TO DO: From top to bottom, retype the data exactly, passing over any picture.

[Stored items]
--- START ---

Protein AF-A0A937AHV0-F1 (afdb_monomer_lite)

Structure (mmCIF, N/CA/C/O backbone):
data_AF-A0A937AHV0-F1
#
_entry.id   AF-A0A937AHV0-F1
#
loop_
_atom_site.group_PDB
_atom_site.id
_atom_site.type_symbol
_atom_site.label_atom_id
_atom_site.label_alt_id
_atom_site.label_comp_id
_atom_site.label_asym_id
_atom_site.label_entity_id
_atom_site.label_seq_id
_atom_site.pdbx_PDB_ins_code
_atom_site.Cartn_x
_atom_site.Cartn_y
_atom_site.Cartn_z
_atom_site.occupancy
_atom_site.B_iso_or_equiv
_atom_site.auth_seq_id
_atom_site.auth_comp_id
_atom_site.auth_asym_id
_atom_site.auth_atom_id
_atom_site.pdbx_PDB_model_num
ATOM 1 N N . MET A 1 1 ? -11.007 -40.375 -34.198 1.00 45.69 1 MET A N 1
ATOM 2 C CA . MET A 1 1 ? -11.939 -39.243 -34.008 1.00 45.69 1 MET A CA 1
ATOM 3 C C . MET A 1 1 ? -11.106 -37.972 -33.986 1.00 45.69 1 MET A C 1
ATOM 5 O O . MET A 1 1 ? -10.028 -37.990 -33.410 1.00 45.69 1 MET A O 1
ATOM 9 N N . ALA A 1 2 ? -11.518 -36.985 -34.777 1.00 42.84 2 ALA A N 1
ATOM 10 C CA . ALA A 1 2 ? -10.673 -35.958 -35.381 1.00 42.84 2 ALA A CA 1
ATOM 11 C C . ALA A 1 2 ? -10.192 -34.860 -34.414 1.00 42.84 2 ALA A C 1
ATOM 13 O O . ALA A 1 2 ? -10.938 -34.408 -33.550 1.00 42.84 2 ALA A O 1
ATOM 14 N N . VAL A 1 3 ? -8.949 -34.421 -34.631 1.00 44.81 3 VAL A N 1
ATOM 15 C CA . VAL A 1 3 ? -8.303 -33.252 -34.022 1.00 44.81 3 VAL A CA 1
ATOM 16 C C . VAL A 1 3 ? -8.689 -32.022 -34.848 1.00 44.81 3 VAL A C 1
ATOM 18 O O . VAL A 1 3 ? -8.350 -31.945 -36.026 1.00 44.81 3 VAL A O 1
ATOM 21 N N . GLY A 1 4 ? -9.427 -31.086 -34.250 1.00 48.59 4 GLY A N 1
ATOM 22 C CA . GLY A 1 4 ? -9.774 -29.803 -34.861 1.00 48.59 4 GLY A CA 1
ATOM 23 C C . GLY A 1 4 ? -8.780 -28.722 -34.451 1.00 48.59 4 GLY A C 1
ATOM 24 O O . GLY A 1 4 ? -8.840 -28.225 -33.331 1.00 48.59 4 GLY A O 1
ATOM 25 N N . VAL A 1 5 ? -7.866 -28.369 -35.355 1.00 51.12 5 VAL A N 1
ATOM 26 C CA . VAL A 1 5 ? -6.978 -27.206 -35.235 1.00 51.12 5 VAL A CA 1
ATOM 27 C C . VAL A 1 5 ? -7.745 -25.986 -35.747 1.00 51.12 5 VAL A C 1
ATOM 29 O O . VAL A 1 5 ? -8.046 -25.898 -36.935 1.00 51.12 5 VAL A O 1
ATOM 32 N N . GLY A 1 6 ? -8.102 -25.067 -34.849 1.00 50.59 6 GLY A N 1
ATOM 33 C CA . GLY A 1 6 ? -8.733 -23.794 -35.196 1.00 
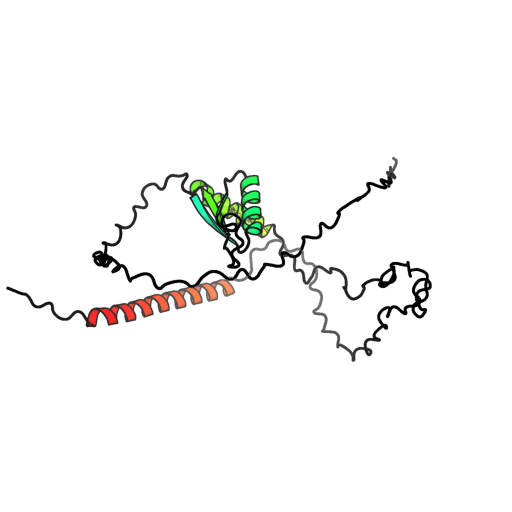50.59 6 GLY A CA 1
ATOM 34 C C . GLY A 1 6 ? -7.685 -22.751 -35.572 1.00 50.59 6 GLY A C 1
ATOM 35 O O . GLY A 1 6 ? -7.053 -22.170 -34.695 1.00 50.59 6 GLY A O 1
ATOM 36 N N . GLN A 1 7 ? -7.502 -22.531 -36.873 1.00 50.56 7 GLN A N 1
ATOM 37 C CA . GLN A 1 7 ? -6.855 -21.345 -37.436 1.00 50.56 7 GLN A CA 1
ATOM 38 C C . GLN A 1 7 ? -7.909 -20.253 -37.675 1.00 50.56 7 GLN A C 1
ATOM 40 O O . GLN A 1 7 ? -8.970 -20.536 -38.227 1.00 50.56 7 GLN A O 1
ATOM 45 N N . GLY A 1 8 ? -7.588 -19.009 -37.320 1.00 43.78 8 GLY A N 1
ATOM 46 C CA . GLY A 1 8 ? -8.344 -17.806 -37.694 1.00 43.78 8 GLY A CA 1
ATOM 47 C C . GLY A 1 8 ? -8.382 -16.805 -36.537 1.00 43.78 8 GLY A C 1
ATOM 48 O O . GLY A 1 8 ? -8.707 -17.181 -35.421 1.00 43.78 8 GLY A O 1
ATOM 49 N N . GLY A 1 9 ? -8.034 -15.533 -36.683 1.00 42.19 9 GLY A N 1
ATOM 50 C CA . GLY A 1 9 ? -7.574 -14.768 -37.831 1.00 42.19 9 GLY A CA 1
ATOM 51 C C . GLY A 1 9 ? -6.917 -13.490 -37.302 1.00 42.19 9 GLY A C 1
ATOM 52 O O . GLY A 1 9 ? -7.337 -12.941 -36.282 1.00 42.19 9 GLY A O 1
ATOM 53 N N . CYS A 1 10 ? -5.848 -13.058 -37.964 1.00 47.41 10 CYS A N 1
ATOM 54 C CA . CYS A 1 10 ? -5.209 -11.772 -37.719 1.00 47.41 10 CYS A CA 1
ATOM 55 C C . CYS A 1 10 ? -5.891 -10.727 -38.608 1.00 47.41 10 CYS A C 1
ATOM 57 O O . CYS A 1 10 ? -5.370 -10.392 -39.666 1.00 47.41 10 CYS A O 1
ATOM 59 N N . ASP A 1 11 ? -7.059 -10.238 -38.191 1.00 47.50 11 ASP A N 1
ATOM 60 C CA . ASP A 1 11 ? -7.725 -9.117 -38.857 1.00 47.50 11 ASP A CA 1
ATOM 61 C C . ASP A 1 11 ? -7.172 -7.791 -38.320 1.00 47.50 11 ASP A C 1
ATOM 63 O O . ASP A 1 11 ? -7.589 -7.246 -37.300 1.00 47.50 11 ASP A O 1
ATOM 67 N N . GLU A 1 12 ? -6.146 -7.313 -39.015 1.00 55.34 12 GLU A N 1
ATOM 68 C CA . GLU A 1 12 ? -6.172 -6.038 -39.733 1.00 55.34 12 GLU A CA 1
ATOM 69 C C . GLU A 1 12 ? -7.276 -5.039 -39.320 1.00 55.34 12 GLU A C 1
ATOM 71 O O . GLU A 1 12 ? -8.327 -4.930 -39.950 1.00 55.34 12 GLU A O 1
ATOM 76 N N . GLN A 1 13 ? -7.005 -4.218 -38.301 1.00 56.28 13 GLN A N 1
ATOM 77 C CA . GLN A 1 13 ? -7.644 -2.905 -38.163 1.00 56.28 13 GLN A CA 1
ATOM 78 C C . GLN A 1 13 ? -6.594 -1.802 -38.147 1.00 56.28 13 GLN A C 1
ATOM 80 O O . GLN A 1 13 ? -6.112 -1.323 -37.121 1.00 56.28 13 GLN A O 1
ATOM 85 N N . ALA A 1 14 ? -6.270 -1.418 -39.377 1.00 47.69 14 ALA A N 1
ATOM 86 C CA . ALA A 1 14 ? -5.620 -0.186 -39.743 1.00 47.69 14 ALA A CA 1
ATOM 87 C C . ALA A 1 14 ? -6.411 1.053 -39.281 1.00 47.69 14 ALA A C 1
ATOM 89 O O . ALA A 1 14 ? -7.641 1.087 -39.264 1.00 47.69 14 ALA A O 1
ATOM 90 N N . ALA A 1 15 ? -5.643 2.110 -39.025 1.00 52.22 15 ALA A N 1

--- END ---

ANSWER FOR THIS EXERCISE:
Protein AF-A0A937AHV0-F1 (afdb_monomer_lite)

Structure (mmCIF, N/CA/C/O backbone):
data_AF-A0A937AHV0-F1
#
_entry.id   AF-A0A937AHV0-F1
#
loop_
_atom_site.group_PDB
_atom_site.id
_atom_site.type_symbol
_atom_site.label_atom_id
_atom_site.label_alt_id
_atom_site.label_comp_id
_atom_site.label_asym_id
_atom_site.label_entity_id
_atom_site.label_seq_id
_atom_site.pdbx_PDB_ins_code
_atom_site.Cartn_x
_atom_site.Cartn_y
_atom_site.Cartn_z
_atom_site.occupancy
_atom_site.B_iso_or_equiv
_atom_site.auth_seq_id
_atom_site.auth_comp_id
_atom_site.auth_asym_id
_atom_site.auth_atom_id
_atom_site.pdbx_PDB_model_num
ATOM 1 N N . MET A 1 1 ? -11.007 -40.375 -34.198 1.00 45.69 1 MET A N 1
ATOM 2 C CA . MET A 1 1 ? -11.939 -39.243 -34.008 1.00 45.69 1 MET A CA 1
ATOM 3 C C . MET A 1 1 ? -11.106 -37.972 -33.986 1.00 45.69 1 MET A C 1
ATOM 5 O O . MET A 1 1 ? -10.028 -37.990 -33.410 1.00 45.69 1 MET A O 1
ATOM 9 N N . ALA A 1 2 ? -11.518 -36.985 -34.777 1.00 42.84 2 ALA A N 1
ATOM 10 C CA . ALA A 1 2 ? -10.673 -35.958 -35.381 1.00 42.84 2 ALA A CA 1
ATOM 11 C C . ALA A 1 2 ? -10.192 -34.860 -34.414 1.00 42.84 2 ALA A C 1
ATOM 13 O O . ALA A 1 2 ? -10.938 -34.408 -33.550 1.00 42.84 2 ALA A O 1
ATOM 14 N N . VAL A 1 3 ? -8.949 -34.421 -34.631 1.00 44.81 3 VAL A N 1
ATOM 15 C CA . VAL A 1 3 ? -8.303 -33.252 -34.022 1.00 44.81 3 VAL A CA 1
ATOM 16 C C . VAL A 1 3 ? -8.689 -32.022 -34.848 1.00 44.81 3 VAL A C 1
ATOM 18 O O . VAL A 1 3 ? -8.350 -31.945 -36.026 1.00 44.81 3 VAL A O 1
ATOM 21 N N . GLY A 1 4 ? -9.427 -31.086 -34.250 1.00 48.59 4 GLY A N 1
ATOM 22 C CA . GLY A 1 4 ? -9.774 -29.803 -34.861 1.00 48.59 4 GLY A CA 1
ATOM 23 C C . GLY A 1 4 ? -8.780 -28.722 -34.451 1.00 48.59 4 GLY A C 1
ATOM 24 O O . GLY A 1 4 ? -8.840 -28.225 -33.331 1.00 48.59 4 GLY A O 1
ATOM 25 N N . VAL A 1 5 ? -7.866 -28.369 -35.355 1.00 51.12 5 VAL A N 1
ATOM 26 C CA . VAL A 1 5 ? -6.978 -27.206 -35.235 1.00 51.12 5 VAL A CA 1
ATOM 27 C C . VAL A 1 5 ? -7.745 -25.986 -35.747 1.00 51.12 5 VAL A C 1
ATOM 29 O O . VAL A 1 5 ? -8.046 -25.898 -36.935 1.00 51.12 5 VAL A O 1
ATOM 32 N N . GLY A 1 6 ? -8.102 -25.067 -34.849 1.00 50.59 6 GLY A N 1
ATOM 33 C CA . GLY A 1 6 ? -8.733 -23.794 -35.196 1.00 
50.59 6 GLY A CA 1
ATOM 34 C C . GLY A 1 6 ? -7.685 -22.751 -35.572 1.00 50.59 6 GLY A C 1
ATOM 35 O O . GLY A 1 6 ? -7.053 -22.170 -34.695 1.00 50.59 6 GLY A O 1
ATOM 36 N N . GLN A 1 7 ? -7.502 -22.531 -36.873 1.00 50.56 7 GLN A N 1
ATOM 37 C CA . GLN A 1 7 ? -6.855 -21.345 -37.436 1.00 50.56 7 GLN A CA 1
ATOM 38 C C . GLN A 1 7 ? -7.909 -20.253 -37.675 1.00 50.56 7 GLN A C 1
ATOM 40 O O . GLN A 1 7 ? -8.970 -20.536 -38.227 1.00 50.56 7 GLN A O 1
ATOM 45 N N . GLY A 1 8 ? -7.588 -19.009 -37.320 1.00 43.78 8 GLY A N 1
ATOM 46 C CA . GLY A 1 8 ? -8.344 -17.806 -37.694 1.00 43.78 8 GLY A CA 1
ATOM 47 C C . GLY A 1 8 ? -8.382 -16.805 -36.537 1.00 43.78 8 GLY A C 1
ATOM 48 O O . GLY A 1 8 ? -8.707 -17.181 -35.421 1.00 43.78 8 GLY A O 1
ATOM 49 N N . GLY A 1 9 ? -8.034 -15.533 -36.683 1.00 42.19 9 GLY A N 1
ATOM 50 C CA . GLY A 1 9 ? -7.574 -14.768 -37.831 1.00 42.19 9 GLY A CA 1
ATOM 51 C C . GLY A 1 9 ? -6.917 -13.490 -37.302 1.00 42.19 9 GLY A C 1
ATOM 52 O O . GLY A 1 9 ? -7.337 -12.941 -36.282 1.00 42.19 9 GLY A O 1
ATOM 53 N N . CYS A 1 10 ? -5.848 -13.058 -37.964 1.00 47.41 10 CYS A N 1
ATOM 54 C CA . CYS A 1 10 ? -5.209 -11.772 -37.719 1.00 47.41 10 CYS A CA 1
ATOM 55 C C . CYS A 1 10 ? -5.891 -10.727 -38.608 1.00 47.41 10 CYS A C 1
ATOM 57 O O . CYS A 1 10 ? -5.370 -10.392 -39.666 1.00 47.41 10 CYS A O 1
ATOM 59 N N . ASP A 1 11 ? -7.059 -10.238 -38.191 1.00 47.50 11 ASP A N 1
ATOM 60 C CA . ASP A 1 11 ? -7.725 -9.117 -38.857 1.00 47.50 11 ASP A CA 1
ATOM 61 C C . ASP A 1 11 ? -7.172 -7.791 -38.320 1.00 47.50 11 ASP A C 1
ATOM 63 O O . ASP A 1 11 ? -7.589 -7.246 -37.300 1.00 47.50 11 ASP A O 1
ATOM 67 N N . GLU A 1 12 ? -6.146 -7.313 -39.015 1.00 55.34 12 GLU A N 1
ATOM 68 C CA . GLU A 1 12 ? -6.172 -6.038 -39.733 1.00 55.34 12 GLU A CA 1
ATOM 69 C C . GLU A 1 12 ? -7.276 -5.039 -39.320 1.00 55.34 12 GLU A C 1
ATOM 71 O O . GLU A 1 12 ? -8.327 -4.930 -39.950 1.00 55.34 12 GLU A O 1
ATOM 76 N N . GLN A 1 13 ? -7.005 -4.218 -38.301 1.00 56.28 13 GLN A N 1
ATOM 77 C CA . GLN A 1 13 ? -7.644 -2.905 -38.163 1.00 56.28 13 GLN A CA 1
ATOM 78 C C . GLN A 1 13 ? -6.594 -1.802 -38.147 1.00 56.28 13 GLN A C 1
ATOM 80 O O . GLN A 1 13 ? -6.112 -1.323 -37.121 1.00 56.28 13 GLN A O 1
ATOM 85 N N . ALA A 1 14 ? -6.270 -1.418 -39.377 1.00 47.69 14 ALA A N 1
ATOM 86 C CA . ALA A 1 14 ? -5.620 -0.186 -39.743 1.00 47.69 14 ALA A CA 1
ATOM 87 C C . ALA A 1 14 ? -6.411 1.053 -39.281 1.00 47.69 14 ALA A C 1
ATOM 89 O O . ALA A 1 14 ? -7.641 1.087 -39.264 1.00 47.69 14 ALA A O 1
ATOM 90 N N . ALA A 1 15 ? -5.643 2.110 -39.025 1.00 52.22 15 ALA A N 1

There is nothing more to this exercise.